From the data below, set down exactly the lines between the one holding "ATOM 65 C CA" and the one holding "ATOM 68 O O", inclusive, and no others.
*** Opening Data provided ***
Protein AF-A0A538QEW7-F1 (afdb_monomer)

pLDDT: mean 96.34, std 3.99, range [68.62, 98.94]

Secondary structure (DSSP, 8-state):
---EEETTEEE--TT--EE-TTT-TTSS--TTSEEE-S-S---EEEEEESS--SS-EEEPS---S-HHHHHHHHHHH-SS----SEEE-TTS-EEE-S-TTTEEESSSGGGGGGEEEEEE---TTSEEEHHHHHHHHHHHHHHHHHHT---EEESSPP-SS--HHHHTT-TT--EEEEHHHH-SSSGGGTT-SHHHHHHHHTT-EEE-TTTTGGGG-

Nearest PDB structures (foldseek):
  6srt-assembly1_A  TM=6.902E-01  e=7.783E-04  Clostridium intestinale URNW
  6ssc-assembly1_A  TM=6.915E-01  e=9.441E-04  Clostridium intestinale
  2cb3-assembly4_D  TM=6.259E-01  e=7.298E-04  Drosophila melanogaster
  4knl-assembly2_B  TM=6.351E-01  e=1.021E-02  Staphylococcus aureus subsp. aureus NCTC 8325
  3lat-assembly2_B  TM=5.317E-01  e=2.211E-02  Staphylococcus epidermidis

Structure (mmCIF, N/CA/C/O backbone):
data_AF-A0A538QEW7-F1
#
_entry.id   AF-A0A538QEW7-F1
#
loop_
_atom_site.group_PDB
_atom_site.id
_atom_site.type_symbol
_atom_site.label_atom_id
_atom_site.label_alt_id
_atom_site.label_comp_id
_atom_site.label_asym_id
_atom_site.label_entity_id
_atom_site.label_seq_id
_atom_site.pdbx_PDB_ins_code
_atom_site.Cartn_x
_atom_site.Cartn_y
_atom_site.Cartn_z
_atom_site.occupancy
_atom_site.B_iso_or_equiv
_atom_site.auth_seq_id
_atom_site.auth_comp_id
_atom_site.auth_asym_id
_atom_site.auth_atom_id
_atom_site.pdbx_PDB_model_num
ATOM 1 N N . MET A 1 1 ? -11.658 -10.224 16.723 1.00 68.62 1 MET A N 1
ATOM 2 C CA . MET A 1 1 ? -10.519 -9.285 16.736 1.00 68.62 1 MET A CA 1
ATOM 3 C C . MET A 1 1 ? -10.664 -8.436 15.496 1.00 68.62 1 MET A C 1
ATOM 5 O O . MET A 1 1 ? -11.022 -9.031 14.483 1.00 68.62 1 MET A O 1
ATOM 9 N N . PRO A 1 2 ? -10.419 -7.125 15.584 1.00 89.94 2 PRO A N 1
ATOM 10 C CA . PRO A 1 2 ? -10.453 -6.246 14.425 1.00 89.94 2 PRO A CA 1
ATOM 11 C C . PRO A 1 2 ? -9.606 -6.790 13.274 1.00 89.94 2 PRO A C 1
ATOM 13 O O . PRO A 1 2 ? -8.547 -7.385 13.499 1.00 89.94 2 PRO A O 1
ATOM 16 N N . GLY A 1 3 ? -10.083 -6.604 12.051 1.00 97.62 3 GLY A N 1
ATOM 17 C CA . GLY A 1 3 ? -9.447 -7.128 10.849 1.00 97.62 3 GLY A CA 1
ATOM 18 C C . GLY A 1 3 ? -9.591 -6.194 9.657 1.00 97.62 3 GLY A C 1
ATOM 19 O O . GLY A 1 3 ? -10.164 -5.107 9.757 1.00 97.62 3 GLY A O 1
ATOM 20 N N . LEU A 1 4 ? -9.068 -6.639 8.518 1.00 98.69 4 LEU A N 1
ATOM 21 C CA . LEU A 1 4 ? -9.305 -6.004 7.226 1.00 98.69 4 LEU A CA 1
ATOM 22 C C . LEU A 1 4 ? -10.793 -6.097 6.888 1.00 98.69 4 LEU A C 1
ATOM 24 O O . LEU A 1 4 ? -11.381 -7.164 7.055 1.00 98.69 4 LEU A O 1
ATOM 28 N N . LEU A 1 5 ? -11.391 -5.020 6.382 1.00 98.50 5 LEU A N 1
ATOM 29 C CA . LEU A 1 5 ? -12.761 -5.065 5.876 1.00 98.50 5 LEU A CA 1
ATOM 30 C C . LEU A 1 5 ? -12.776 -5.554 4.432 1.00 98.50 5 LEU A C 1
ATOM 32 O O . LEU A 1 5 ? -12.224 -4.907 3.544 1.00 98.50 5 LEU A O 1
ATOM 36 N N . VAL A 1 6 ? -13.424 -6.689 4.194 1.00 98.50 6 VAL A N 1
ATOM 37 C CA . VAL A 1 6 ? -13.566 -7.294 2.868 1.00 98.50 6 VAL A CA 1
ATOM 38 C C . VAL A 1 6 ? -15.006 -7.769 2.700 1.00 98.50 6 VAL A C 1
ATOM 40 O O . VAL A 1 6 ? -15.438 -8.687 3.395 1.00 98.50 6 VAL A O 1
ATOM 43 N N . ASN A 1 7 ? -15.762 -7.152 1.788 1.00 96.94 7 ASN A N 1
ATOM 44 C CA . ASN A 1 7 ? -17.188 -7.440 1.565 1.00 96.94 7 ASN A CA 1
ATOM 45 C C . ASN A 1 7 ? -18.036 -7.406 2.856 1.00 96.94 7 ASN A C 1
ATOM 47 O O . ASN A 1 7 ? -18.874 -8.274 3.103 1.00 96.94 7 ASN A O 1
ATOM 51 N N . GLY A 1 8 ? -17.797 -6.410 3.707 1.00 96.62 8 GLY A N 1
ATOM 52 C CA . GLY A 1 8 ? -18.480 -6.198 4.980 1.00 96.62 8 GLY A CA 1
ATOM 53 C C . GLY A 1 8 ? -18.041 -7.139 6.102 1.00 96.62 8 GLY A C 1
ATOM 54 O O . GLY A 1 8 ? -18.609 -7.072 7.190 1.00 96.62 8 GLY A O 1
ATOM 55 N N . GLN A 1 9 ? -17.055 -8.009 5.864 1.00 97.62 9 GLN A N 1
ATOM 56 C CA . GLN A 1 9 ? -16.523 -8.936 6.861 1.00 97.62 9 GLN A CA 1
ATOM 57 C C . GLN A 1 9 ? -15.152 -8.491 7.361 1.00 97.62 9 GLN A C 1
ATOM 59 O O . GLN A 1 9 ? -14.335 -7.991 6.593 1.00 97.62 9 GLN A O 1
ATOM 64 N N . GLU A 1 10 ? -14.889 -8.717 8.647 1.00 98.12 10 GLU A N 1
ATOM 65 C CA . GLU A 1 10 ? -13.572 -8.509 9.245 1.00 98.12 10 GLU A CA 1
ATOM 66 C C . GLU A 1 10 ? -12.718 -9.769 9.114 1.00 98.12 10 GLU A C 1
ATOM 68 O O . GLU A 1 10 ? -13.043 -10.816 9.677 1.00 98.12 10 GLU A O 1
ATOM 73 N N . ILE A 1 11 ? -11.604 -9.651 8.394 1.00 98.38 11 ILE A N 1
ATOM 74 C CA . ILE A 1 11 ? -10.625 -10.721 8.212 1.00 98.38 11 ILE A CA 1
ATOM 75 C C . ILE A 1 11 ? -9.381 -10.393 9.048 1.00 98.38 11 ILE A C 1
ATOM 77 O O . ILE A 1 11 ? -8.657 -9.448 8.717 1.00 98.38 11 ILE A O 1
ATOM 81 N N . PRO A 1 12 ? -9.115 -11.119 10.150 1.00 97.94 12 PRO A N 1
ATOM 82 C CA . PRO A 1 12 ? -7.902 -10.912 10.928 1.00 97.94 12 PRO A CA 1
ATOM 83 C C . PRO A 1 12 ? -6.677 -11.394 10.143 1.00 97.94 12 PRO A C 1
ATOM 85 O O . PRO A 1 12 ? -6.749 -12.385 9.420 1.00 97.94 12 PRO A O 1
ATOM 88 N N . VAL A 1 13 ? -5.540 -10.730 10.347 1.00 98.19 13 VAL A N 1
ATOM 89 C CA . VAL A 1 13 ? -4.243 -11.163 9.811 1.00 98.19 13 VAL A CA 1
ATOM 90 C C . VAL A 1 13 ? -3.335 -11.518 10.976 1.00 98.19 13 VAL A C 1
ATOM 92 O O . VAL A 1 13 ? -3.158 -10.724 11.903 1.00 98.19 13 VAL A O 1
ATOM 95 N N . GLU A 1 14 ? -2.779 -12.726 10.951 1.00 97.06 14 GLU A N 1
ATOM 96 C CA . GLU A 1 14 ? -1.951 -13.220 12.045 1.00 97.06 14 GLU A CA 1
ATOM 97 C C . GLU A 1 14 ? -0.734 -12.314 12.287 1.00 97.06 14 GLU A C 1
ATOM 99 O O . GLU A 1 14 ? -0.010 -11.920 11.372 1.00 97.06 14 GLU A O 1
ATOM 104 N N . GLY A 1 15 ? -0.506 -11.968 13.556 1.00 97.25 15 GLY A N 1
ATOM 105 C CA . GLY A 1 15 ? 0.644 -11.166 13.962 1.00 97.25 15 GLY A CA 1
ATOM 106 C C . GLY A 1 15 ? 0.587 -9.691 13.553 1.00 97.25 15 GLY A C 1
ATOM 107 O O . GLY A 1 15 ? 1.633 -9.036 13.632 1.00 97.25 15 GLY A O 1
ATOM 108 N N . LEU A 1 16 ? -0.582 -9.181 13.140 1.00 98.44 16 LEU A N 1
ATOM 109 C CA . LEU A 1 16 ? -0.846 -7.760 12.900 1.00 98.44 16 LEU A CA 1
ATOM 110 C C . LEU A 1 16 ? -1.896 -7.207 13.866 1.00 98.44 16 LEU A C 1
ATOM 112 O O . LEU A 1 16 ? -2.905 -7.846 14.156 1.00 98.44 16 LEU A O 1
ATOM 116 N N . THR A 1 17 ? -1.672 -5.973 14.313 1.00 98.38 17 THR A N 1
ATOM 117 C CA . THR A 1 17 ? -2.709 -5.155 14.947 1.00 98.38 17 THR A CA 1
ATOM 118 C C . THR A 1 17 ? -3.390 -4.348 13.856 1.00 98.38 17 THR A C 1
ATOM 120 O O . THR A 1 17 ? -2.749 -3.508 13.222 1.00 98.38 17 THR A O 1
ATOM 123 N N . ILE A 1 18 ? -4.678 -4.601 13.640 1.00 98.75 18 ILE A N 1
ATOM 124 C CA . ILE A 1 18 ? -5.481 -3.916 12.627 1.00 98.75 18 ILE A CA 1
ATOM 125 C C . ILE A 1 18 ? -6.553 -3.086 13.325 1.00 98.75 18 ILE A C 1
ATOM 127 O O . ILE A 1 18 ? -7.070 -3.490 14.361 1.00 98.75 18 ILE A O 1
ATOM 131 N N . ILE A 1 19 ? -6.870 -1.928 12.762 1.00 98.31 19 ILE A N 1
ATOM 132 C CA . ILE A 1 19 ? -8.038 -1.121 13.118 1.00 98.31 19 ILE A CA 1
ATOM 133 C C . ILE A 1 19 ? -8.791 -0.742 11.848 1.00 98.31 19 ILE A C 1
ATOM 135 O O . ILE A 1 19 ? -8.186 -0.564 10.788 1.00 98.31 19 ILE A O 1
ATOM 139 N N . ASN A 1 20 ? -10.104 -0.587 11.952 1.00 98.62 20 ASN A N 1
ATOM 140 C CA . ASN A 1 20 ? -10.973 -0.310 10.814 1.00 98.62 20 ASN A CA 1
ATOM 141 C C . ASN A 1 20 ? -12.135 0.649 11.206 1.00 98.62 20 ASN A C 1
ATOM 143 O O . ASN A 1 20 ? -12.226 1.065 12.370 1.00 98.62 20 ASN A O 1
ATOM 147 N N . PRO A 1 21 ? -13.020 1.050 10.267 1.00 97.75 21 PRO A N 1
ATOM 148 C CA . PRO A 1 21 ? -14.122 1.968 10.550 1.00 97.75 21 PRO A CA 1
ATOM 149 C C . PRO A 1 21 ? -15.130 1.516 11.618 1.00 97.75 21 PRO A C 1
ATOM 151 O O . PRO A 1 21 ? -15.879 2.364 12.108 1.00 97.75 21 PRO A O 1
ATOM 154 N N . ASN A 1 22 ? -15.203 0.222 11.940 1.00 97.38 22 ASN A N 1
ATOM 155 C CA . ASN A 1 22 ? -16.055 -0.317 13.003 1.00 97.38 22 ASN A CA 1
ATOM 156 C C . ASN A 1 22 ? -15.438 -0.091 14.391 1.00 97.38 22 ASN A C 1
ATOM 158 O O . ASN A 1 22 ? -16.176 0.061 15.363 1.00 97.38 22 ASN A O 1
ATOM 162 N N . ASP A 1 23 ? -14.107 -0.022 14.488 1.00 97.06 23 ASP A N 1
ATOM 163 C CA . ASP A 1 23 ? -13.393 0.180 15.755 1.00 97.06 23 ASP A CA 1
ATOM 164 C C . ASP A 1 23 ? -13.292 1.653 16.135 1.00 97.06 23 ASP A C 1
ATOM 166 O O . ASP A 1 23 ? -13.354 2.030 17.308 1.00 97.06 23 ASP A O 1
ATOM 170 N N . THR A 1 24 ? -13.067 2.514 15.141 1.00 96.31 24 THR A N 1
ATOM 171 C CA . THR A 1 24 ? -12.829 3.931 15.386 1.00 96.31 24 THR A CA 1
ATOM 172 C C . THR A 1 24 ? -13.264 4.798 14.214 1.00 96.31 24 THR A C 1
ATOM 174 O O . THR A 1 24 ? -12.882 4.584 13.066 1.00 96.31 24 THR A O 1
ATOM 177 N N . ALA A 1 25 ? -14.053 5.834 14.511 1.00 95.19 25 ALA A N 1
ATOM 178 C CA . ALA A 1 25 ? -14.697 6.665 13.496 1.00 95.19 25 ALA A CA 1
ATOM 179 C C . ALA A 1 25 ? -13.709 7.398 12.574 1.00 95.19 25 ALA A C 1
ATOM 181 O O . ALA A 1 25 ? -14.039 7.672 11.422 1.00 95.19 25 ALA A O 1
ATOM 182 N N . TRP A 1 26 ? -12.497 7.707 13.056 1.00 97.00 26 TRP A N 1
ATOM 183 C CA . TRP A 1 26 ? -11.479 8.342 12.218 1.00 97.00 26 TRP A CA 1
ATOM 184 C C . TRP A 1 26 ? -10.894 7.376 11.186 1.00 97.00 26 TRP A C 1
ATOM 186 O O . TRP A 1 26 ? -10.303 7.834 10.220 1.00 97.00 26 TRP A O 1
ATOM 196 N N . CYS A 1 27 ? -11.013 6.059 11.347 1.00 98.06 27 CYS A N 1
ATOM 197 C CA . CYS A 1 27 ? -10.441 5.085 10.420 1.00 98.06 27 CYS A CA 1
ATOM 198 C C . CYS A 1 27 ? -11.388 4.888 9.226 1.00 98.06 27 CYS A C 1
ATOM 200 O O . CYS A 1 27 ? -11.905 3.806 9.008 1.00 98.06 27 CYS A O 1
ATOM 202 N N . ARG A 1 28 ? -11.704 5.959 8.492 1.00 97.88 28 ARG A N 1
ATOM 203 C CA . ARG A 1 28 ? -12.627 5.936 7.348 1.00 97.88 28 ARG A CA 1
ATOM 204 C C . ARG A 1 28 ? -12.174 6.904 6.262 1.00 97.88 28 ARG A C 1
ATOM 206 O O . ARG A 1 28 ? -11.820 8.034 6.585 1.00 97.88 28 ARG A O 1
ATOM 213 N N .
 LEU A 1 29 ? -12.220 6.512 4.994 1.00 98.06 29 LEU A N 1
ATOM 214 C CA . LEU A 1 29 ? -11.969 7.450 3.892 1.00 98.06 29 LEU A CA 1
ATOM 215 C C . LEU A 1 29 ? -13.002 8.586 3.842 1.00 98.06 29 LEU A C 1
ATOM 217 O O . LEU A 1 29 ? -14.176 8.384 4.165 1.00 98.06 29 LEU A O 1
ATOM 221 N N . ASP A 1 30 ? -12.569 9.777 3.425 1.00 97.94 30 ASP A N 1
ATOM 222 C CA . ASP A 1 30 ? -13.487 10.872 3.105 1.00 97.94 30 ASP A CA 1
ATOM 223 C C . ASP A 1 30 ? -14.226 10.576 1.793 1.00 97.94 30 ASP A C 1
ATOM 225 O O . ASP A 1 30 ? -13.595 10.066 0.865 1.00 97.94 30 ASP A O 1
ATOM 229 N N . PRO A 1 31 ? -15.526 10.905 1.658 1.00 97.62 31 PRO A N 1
*** Closing Data provided ***
■ **Solution**
ATOM 65 C CA . GLU A 1 10 ? -13.572 -8.509 9.245 1.00 98.12 10 GLU A CA 1
ATOM 66 C C . GLU A 1 10 ? -12.718 -9.769 9.114 1.00 98.12 10 GLU A C 1
ATOM 68 O O . GLU A 1 10 ? -13.043 -10.816 9.677 1.00 98.12 10 GLU A O 1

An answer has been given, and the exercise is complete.